# Lionfish Tech



## WhackUmStackUm

Our lionfish hunters need to be equipped to make efficient use of their time and energy. Providing them with new weapons and tools may help them make a difference.

I started this thread as a place where we could discuss innovations and ideas related to lionfish control.

Could we keep our ideas to ourselves, patent them, and make a little money? Perhaps. However, I encourage you to consciously choose to make a difference, rather than make a little money.

Your idea need not be the "ultimate solution." It may inspire someone else.


Whack 'um


----------



## BananaTom

*SUCK-IT Lion Fish*

*I have thought about this, after watching videos. It appears they are on reefs in large numbers. They are not skidish, therefore; they just seem to float, and not swim. There needs to a Lion Fish Vaccum manufactured.*

*I am thinking a large, very large wet vac tank on the vessel, with a long hose on a reel, with an ball cock valve at the suction end.*

*The diver gets the hose into position, the vac is running, he opens the ball valve and:*

*suck,suck,suck,suck,suck,suck,suck,suck,suck,suck,suck,suck,suck,suck,suck,suck,suck,*
*suck,suck,suck,suck,suck,suck,suck,suck,suck,suck,suck,suck,suck,suck,suck,suck,suck,*
*suck,suck,suck,suck,suck,suck,suck,suck,suck,suck,suck,suck,suck,suck,suck,suck.*

*There you have it, 50 sucked up Lion Fish, in 3 minutes.*


----------



## DawnsKayBug

I have used this to catch fish in Guam for my aquarium.
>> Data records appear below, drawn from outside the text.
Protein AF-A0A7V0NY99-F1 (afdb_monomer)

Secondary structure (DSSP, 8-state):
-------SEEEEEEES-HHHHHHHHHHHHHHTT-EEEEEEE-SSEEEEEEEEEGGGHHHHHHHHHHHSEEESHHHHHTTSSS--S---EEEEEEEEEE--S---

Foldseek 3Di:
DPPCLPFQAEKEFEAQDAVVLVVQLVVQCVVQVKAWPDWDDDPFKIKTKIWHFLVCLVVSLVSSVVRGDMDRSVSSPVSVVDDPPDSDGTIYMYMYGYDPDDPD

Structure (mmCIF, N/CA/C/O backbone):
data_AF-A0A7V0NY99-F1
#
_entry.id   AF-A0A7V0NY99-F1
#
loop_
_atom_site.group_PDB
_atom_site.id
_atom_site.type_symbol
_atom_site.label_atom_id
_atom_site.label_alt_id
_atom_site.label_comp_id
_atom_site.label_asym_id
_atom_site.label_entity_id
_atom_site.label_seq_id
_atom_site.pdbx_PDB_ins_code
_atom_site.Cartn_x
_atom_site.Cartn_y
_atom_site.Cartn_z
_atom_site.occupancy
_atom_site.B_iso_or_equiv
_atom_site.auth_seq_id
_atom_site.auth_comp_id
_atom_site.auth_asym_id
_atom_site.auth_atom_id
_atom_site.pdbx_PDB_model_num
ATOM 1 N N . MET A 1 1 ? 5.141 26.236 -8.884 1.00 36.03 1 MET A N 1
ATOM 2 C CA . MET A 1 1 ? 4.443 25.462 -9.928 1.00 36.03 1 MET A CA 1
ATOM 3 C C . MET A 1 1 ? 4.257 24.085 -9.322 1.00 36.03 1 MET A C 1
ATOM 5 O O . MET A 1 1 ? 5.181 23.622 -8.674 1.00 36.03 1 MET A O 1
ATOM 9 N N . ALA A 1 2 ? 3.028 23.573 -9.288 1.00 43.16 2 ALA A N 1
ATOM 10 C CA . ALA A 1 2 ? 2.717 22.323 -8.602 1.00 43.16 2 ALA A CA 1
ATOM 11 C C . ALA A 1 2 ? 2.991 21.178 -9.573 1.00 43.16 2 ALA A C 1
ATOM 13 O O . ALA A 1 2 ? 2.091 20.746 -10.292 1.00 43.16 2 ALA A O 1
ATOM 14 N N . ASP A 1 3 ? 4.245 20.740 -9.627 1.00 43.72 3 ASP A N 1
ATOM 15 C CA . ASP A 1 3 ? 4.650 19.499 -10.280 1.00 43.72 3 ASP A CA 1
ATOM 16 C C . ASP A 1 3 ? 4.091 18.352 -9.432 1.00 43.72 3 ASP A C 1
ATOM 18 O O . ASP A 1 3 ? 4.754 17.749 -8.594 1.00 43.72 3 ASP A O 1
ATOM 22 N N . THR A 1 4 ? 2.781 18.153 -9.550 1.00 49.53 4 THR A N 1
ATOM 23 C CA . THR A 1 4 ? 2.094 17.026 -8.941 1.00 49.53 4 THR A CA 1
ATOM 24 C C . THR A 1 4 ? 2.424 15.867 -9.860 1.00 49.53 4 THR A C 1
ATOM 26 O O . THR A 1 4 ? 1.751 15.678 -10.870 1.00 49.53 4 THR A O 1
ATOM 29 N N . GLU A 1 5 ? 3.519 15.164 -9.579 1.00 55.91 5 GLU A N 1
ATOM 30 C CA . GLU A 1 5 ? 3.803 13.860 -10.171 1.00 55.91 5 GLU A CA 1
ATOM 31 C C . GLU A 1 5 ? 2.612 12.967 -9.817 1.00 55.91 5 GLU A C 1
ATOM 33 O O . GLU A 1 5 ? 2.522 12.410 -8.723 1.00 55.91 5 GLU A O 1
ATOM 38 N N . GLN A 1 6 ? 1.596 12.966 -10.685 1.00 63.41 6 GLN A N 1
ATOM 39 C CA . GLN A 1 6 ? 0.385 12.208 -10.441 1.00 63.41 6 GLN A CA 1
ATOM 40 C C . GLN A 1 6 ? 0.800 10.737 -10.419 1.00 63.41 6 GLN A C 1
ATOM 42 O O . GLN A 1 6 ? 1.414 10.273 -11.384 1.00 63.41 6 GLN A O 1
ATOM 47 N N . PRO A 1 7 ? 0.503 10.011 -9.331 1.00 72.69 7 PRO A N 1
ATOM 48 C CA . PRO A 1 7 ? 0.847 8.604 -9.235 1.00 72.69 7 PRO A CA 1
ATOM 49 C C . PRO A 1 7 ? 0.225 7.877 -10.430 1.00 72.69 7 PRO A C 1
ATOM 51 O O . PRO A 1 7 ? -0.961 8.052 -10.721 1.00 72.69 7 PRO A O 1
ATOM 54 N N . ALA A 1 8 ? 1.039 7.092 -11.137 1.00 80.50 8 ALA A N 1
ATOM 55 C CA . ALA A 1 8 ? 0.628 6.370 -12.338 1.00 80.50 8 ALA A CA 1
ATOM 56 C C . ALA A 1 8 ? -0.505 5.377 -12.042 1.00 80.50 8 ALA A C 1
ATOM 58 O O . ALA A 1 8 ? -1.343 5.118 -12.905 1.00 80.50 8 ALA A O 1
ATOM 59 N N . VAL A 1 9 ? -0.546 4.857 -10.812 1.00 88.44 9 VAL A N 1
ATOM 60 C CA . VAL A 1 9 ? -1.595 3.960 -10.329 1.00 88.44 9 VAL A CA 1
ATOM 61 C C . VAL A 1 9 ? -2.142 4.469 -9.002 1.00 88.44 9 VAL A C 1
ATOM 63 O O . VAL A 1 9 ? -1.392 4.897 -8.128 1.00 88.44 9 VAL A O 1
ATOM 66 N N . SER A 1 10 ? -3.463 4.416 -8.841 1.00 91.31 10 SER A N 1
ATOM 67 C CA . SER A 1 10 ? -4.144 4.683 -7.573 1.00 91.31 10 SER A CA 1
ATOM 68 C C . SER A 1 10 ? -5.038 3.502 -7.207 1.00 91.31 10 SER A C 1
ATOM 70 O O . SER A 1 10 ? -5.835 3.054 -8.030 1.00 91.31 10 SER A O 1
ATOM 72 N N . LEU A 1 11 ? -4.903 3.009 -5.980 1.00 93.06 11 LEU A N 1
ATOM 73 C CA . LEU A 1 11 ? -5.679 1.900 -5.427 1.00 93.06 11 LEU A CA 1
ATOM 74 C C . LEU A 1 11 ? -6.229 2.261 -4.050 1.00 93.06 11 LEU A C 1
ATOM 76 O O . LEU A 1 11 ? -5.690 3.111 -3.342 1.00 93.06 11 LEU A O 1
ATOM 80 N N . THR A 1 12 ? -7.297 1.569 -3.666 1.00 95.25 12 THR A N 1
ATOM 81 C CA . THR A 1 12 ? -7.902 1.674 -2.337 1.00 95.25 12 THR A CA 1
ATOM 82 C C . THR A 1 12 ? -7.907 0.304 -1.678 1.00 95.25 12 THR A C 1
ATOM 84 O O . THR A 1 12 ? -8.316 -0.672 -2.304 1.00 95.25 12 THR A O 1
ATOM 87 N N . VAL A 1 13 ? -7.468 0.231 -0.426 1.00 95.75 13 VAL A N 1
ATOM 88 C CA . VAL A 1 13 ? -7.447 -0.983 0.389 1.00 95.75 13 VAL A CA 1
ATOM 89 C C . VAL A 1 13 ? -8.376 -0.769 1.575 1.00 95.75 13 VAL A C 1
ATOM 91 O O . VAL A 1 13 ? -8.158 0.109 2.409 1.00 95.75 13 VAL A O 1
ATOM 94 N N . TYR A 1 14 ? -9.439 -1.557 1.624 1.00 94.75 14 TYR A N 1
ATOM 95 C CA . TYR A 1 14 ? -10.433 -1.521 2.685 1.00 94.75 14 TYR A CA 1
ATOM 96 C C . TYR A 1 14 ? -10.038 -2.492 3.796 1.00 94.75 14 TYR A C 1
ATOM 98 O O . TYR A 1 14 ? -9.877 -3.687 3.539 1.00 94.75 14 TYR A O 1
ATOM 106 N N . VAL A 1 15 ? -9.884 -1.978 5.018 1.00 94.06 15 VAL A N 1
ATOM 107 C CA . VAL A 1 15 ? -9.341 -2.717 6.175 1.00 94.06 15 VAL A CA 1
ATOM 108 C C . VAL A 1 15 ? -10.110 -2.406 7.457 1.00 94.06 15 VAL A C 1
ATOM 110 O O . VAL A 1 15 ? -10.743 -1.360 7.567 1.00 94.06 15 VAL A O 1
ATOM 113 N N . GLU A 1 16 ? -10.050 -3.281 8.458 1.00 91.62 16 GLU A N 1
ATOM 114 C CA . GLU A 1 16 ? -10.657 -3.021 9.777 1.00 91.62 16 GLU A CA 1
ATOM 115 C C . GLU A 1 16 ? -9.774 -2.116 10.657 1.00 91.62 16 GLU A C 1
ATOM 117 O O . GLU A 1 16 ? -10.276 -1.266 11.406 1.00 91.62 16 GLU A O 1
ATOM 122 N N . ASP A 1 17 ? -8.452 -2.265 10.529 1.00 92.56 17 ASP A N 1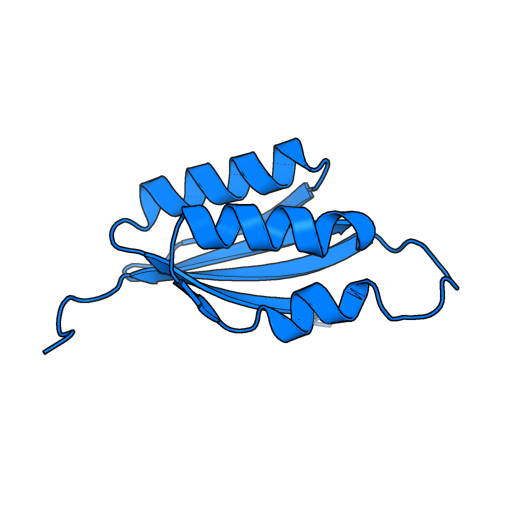
ATOM 123 C CA . ASP A 1 17 ? -7.445 -1.537 11.298 1.00 92.56 17 ASP A CA 1
ATOM 124 C C . ASP A 1 17 ? -6.436 -0.835 10.377 1.00 92.56 17 ASP A C 1
ATOM 126 O O . ASP A 1 17 ? -5.598 -1.476 9.744 1.00 92.56 17 ASP A O 1
ATOM 130 N N . ILE A 1 18 ? -6.535 0.497 10.290 1.00 93.00 18 ILE A N 1
ATOM 131 C CA . ILE A 1 18 ? -5.692 1.311 9.399 1.00 93.00 18 ILE A CA 1
ATOM 132 C C . ILE A 1 18 ? -4.229 1.269 9.839 1.00 93.00 18 ILE A C 1
ATOM 134 O O . ILE A 1 18 ? -3.350 1.150 8.991 1.00 93.00 18 ILE A O 1
ATOM 138 N N . GLU A 1 19 ? -3.956 1.348 11.144 1.00 91.50 19 GLU A N 1
ATOM 139 C CA . GLU A 1 19 ? -2.583 1.461 11.644 1.00 91.50 19 GLU A CA 1
ATOM 140 C C . GLU A 1 19 ? -1.772 0.189 11.360 1.00 91.50 19 GLU A C 1
ATOM 142 O O . GLU A 1 19 ? -0.634 0.261 10.885 1.00 91.50 19 GLU A O 1
ATOM 147 N N . THR A 1 20 ? -2.358 -0.984 11.620 1.00 93.44 20 THR A N 1
ATOM 148 C CA . THR A 1 20 ? -1.723 -2.275 11.331 1.00 93.44 20 THR A CA 1
ATOM 149 C C . THR A 1 20 ? -1.551 -2.458 9.830 1.00 93.44 20 THR A C 1
ATOM 151 O O . THR A 1 20 ? -0.435 -2.721 9.378 1.00 93.44 20 THR A O 1
ATOM 154 N N . ALA A 1 21 ? -2.608 -2.213 9.046 1.00 94.56 21 ALA A N 1
ATOM 155 C CA . ALA A 1 21 ? -2.541 -2.309 7.593 1.00 94.56 21 ALA A CA 1
ATOM 156 C C . ALA A 1 21 ? -1.482 -1.371 6.996 1.00 94.56 21 ALA A C 1
ATOM 158 O O . ALA A 1 21 ? -0.709 -1.791 6.141 1.00 94.56 21 ALA A O 1
ATOM 159 N N . GLY A 1 22 ? -1.384 -0.127 7.470 1.00 94.19 22 GLY A N 1
ATOM 160 C CA . GLY A 1 22 ? -0.384 0.838 7.012 1.00 94.19 22 GLY A CA 1
ATOM 161 C C . GLY A 1 22 ? 1.042 0.325 7.179 1.00 94.19 22 GLY A C 1
ATOM 162 O O . GLY A 1 22 ? 1.826 0.354 6.229 1.00 94.19 22 GLY A O 1
ATOM 163 N N . LYS A 1 23 ? 1.355 -0.240 8.350 1.00 94.56 23 LYS A N 1
ATOM 164 C CA . LYS A 1 23 ? 2.666 -0.846 8.636 1.00 94.56 23 LYS A CA 1
ATOM 165 C C . LYS A 1 23 ? 2.938 -2.071 7.761 1.00 94.56 23 LYS A C 1
ATOM 167 O O . LYS A 1 23 ? 4.056 -2.244 7.276 1.00 94.56 23 LYS A O 1
ATOM 172 N N . GLU A 1 24 ? 1.936 -2.922 7.548 1.00 95.62 24 GLU A N 1
ATOM 173 C CA . GLU A 1 24 ? 2.076 -4.111 6.702 1.00 95.62 24 GLU A CA 1
ATOM 174 C C . GLU A 1 24 ? 2.280 -3.756 5.225 1.00 95.62 24 GLU A C 1
ATOM 176 O O . GLU A 1 24 ? 3.138 -4.351 4.568 1.00 95.62 24 GLU A O 1
ATOM 181 N N . ILE A 1 25 ? 1.557 -2.753 4.718 1.00 94.94 25 ILE A N 1
ATOM 182 C CA . ILE A 1 25 ? 1.692 -2.261 3.342 1.00 94.94 25 ILE A CA 1
ATOM 183 C C . ILE A 1 25 ? 3.061 -1.602 3.136 1.00 94.94 25 ILE A C 1
ATOM 185 O O . ILE A 1 25 ? 3.746 -1.911 2.161 1.00 94.94 25 ILE A O 1
ATOM 189 N N . GLU A 1 26 ? 3.512 -0.757 4.065 1.00 94.75 26 GLU A N 1
ATOM 190 C CA . GLU A 1 26 ? 4.850 -0.155 4.013 1.00 94.75 26 GLU A CA 1
ATOM 191 C C . GLU A 1 26 ? 5.958 -1.226 4.003 1.00 94.75 26 GLU A C 1
ATOM 193 O O . GLU A 1 26 ? 6.898 -1.174 3.197 1.00 94.75 26 GLU A O 1
ATOM 198 N N . ALA A 1 27 ? 5.826 -2.248 4.855 1.00 95.12 27 ALA A N 1
ATOM 199 C CA . ALA A 1 27 ? 6.752 -3.372 4.893 1.00 95.12 27 ALA A CA 1
ATOM 200 C C . ALA A 1 27 ? 6.713 -4.198 3.597 1.00 95.12 27 ALA A C 1
ATOM 202 O O . ALA A 1 27 ? 7.763 -4.648 3.130 1.00 95.12 27 ALA A O 1
ATOM 203 N N . ALA A 1 28 ? 5.532 -4.400 3.004 1.00 94.94 28 ALA A N 1
ATOM 204 C CA . ALA A 1 28 ? 5.378 -5.076 1.720 1.00 94.94 28 ALA A CA 1
ATOM 205 C C . ALA A 1 28 ? 6.116 -4.320 0.609 1.00 94.94 28 ALA A C 1
ATOM 207 O O . ALA A 1 28 ? 6.953 -4.914 -0.065 1.00 94.94 28 ALA A O 1
ATOM 208 N N . ILE A 1 29 ? 5.894 -3.010 0.481 1.00 94.31 29 ILE A N 1
ATOM 209 C CA . ILE A 1 29 ? 6.565 -2.160 -0.514 1.00 94.31 29 ILE A CA 1
ATOM 210 C C . ILE A 1 29 ? 8.086 -2.229 -0.345 1.00 94.31 29 ILE A C 1
ATOM 212 O O . ILE A 1 29 ? 8.805 -2.493 -1.307 1.00 94.31 29 ILE A O 1
ATOM 216 N N . THR A 1 30 ? 8.579 -2.079 0.886 1.00 93.69 30 THR A N 1
ATOM 217 C CA . THR A 1 30 ? 10.019 -2.131 1.184 1.00 93.69 30 THR A CA 1
ATOM 218 C C . THR A 1 30 ? 10.633 -3.490 0.821 1.00 93.69 30 THR A C 1
ATOM 220 O O . THR A 1 30 ? 11.721 -3.558 0.248 1.00 93.69 30 THR A O 1
ATOM 223 N N . ARG A 1 31 ? 9.932 -4.597 1.108 1.00 94.75 31 ARG A N 1
ATOM 224 C CA . ARG A 1 31 ? 10.373 -5.962 0.755 1.00 94.75 31 ARG A CA 1
ATOM 225 C C . ARG A 1 31 ? 10.435 -6.196 -0.750 1.00 94.75 31 ARG A C 1
ATOM 227 O O . ARG A 1 31 ? 11.271 -6.974 -1.198 1.00 94.75 31 ARG A O 1
ATOM 234 N N . LEU A 1 32 ? 9.592 -5.508 -1.513 1.00 93.75 32 LEU A N 1
ATOM 235 C CA . LEU A 1 32 ? 9.578 -5.546 -2.974 1.00 93.75 32 LEU A CA 1
ATOM 236 C C . LEU A 1 32 ? 10.592 -4.580 -3.607 1.00 93.75 32 LEU A C 1
ATOM 238 O O . LEU A 1 32 ? 10.524 -4.319 -4.804 1.00 93.75 32 LEU A O 1
ATOM 242 N N . ASN A 1 33 ? 11.542 -4.064 -2.816 1.00 91.81 33 ASN A N 1
ATOM 243 C CA . ASN A 1 33 ? 12.517 -3.056 -3.239 1.00 91.81 33 ASN A CA 1
ATOM 244 C C . ASN A 1 33 ? 11.865 -1.741 -3.713 1.00 91.81 33 ASN A C 1
ATOM 246 O O . ASN A 1 33 ? 12.471 -0.970 -4.452 1.00 91.81 33 ASN A O 1
ATOM 250 N N . GLY A 1 34 ? 10.626 -1.485 -3.289 1.00 91.19 34 GLY A N 1
ATOM 251 C CA . GLY A 1 34 ? 9.954 -0.211 -3.480 1.00 91.19 34 GLY A CA 1
ATOM 252 C C . GLY A 1 34 ? 10.437 0.838 -2.482 1.00 91.19 34 GLY A C 1
ATOM 253 O O . GLY A 1 34 ? 11.076 0.538 -1.469 1.00 91.19 34 GLY A O 1
ATOM 254 N N . LYS A 1 35 ? 10.107 2.093 -2.766 1.00 92.81 35 LYS A N 1
ATOM 255 C CA . LYS A 1 35 ? 10.504 3.254 -1.975 1.00 92.81 35 LYS A CA 1
ATOM 256 C C . LYS A 1 35 ? 9.272 4.042 -1.562 1.00 92.81 35 LYS A C 1
ATOM 258 O O . LYS A 1 35 ? 8.532 4.535 -2.404 1.00 92.81 35 LYS A O 1
ATOM 263 N N . MET A 1 36 ? 9.089 4.221 -0.260 1.00 93.19 36 MET A N 1
ATOM 264 C CA . MET A 1 36 ? 8.089 5.152 0.255 1.00 93.19 36 MET A CA 1
ATOM 265 C C . MET A 1 36 ? 8.504 6.591 -0.049 1.00 93.19 36 MET A C 1
ATOM 267 O O . MET A 1 36 ? 9.613 7.011 0.283 1.00 93.19 36 MET A O 1
ATOM 271 N N . ILE A 1 37 ? 7.605 7.343 -0.678 1.00 92.56 37 ILE A N 1
ATOM 272 C CA . ILE A 1 37 ? 7.802 8.761 -0.997 1.00 92.56 37 ILE A CA 1
ATOM 273 C C . ILE A 1 37 ? 7.176 9.620 0.082 1.00 92.56 37 ILE A C 1
ATOM 275 O O . ILE A 1 37 ? 7.808 10.551 0.584 1.00 92.56 37 ILE A O 1
ATOM 279 N N . ARG A 1 38 ? 5.933 9.306 0.453 1.00 92.06 38 ARG A N 1
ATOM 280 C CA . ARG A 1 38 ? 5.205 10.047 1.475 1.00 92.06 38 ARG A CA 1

They make handheld ones although I think the fins would get in the way if its sucked in backwards. Why not "gig" them and let them die becoming crab food. Why not put a per fish bounty on them funded by FWC with funds from whatever.


----------



## WhackUmStackUm

*Lionfish Chum-o-matic*

This is similar to an idea I have been thinking about. Although I have not considered a boat-based powered vacuum. I guess you could use a rig like those used by treasure hunters and archeologists.

*The Lionfish Chum-o-matic:*

Thanks to Scott (FirefishVideo) for proposing the name.

This is a scuba tank-powered pump that sucks a lionfish past fixed blades in a tube. The pump/gun then reverses and blows the fish out past the blades a second time, creating lionfish-flavored chum.

A different barrel could be attached to capture fish rather than destroy them. It could look something like a reservoir in a paint spray gun.

The air-powered pump is the only challenging component I can think of. Perhaps the trigger may take some time to work out. I'll post my sketches of the pump when I get a chance.


----------



## WhackUmStackUm

*Lionfish Chum-o-matic*

Here is a sketch of the high-level operation. I apologize, my artistic skills are somewhat...underdeveloped.

I'll post the pump sketch later.

The chum "exhaust" could be directed out a another port, if needed.


----------



## Telum Pisces

DawnsKayBug said:


> Why not "gig" them and let them die becoming crab food.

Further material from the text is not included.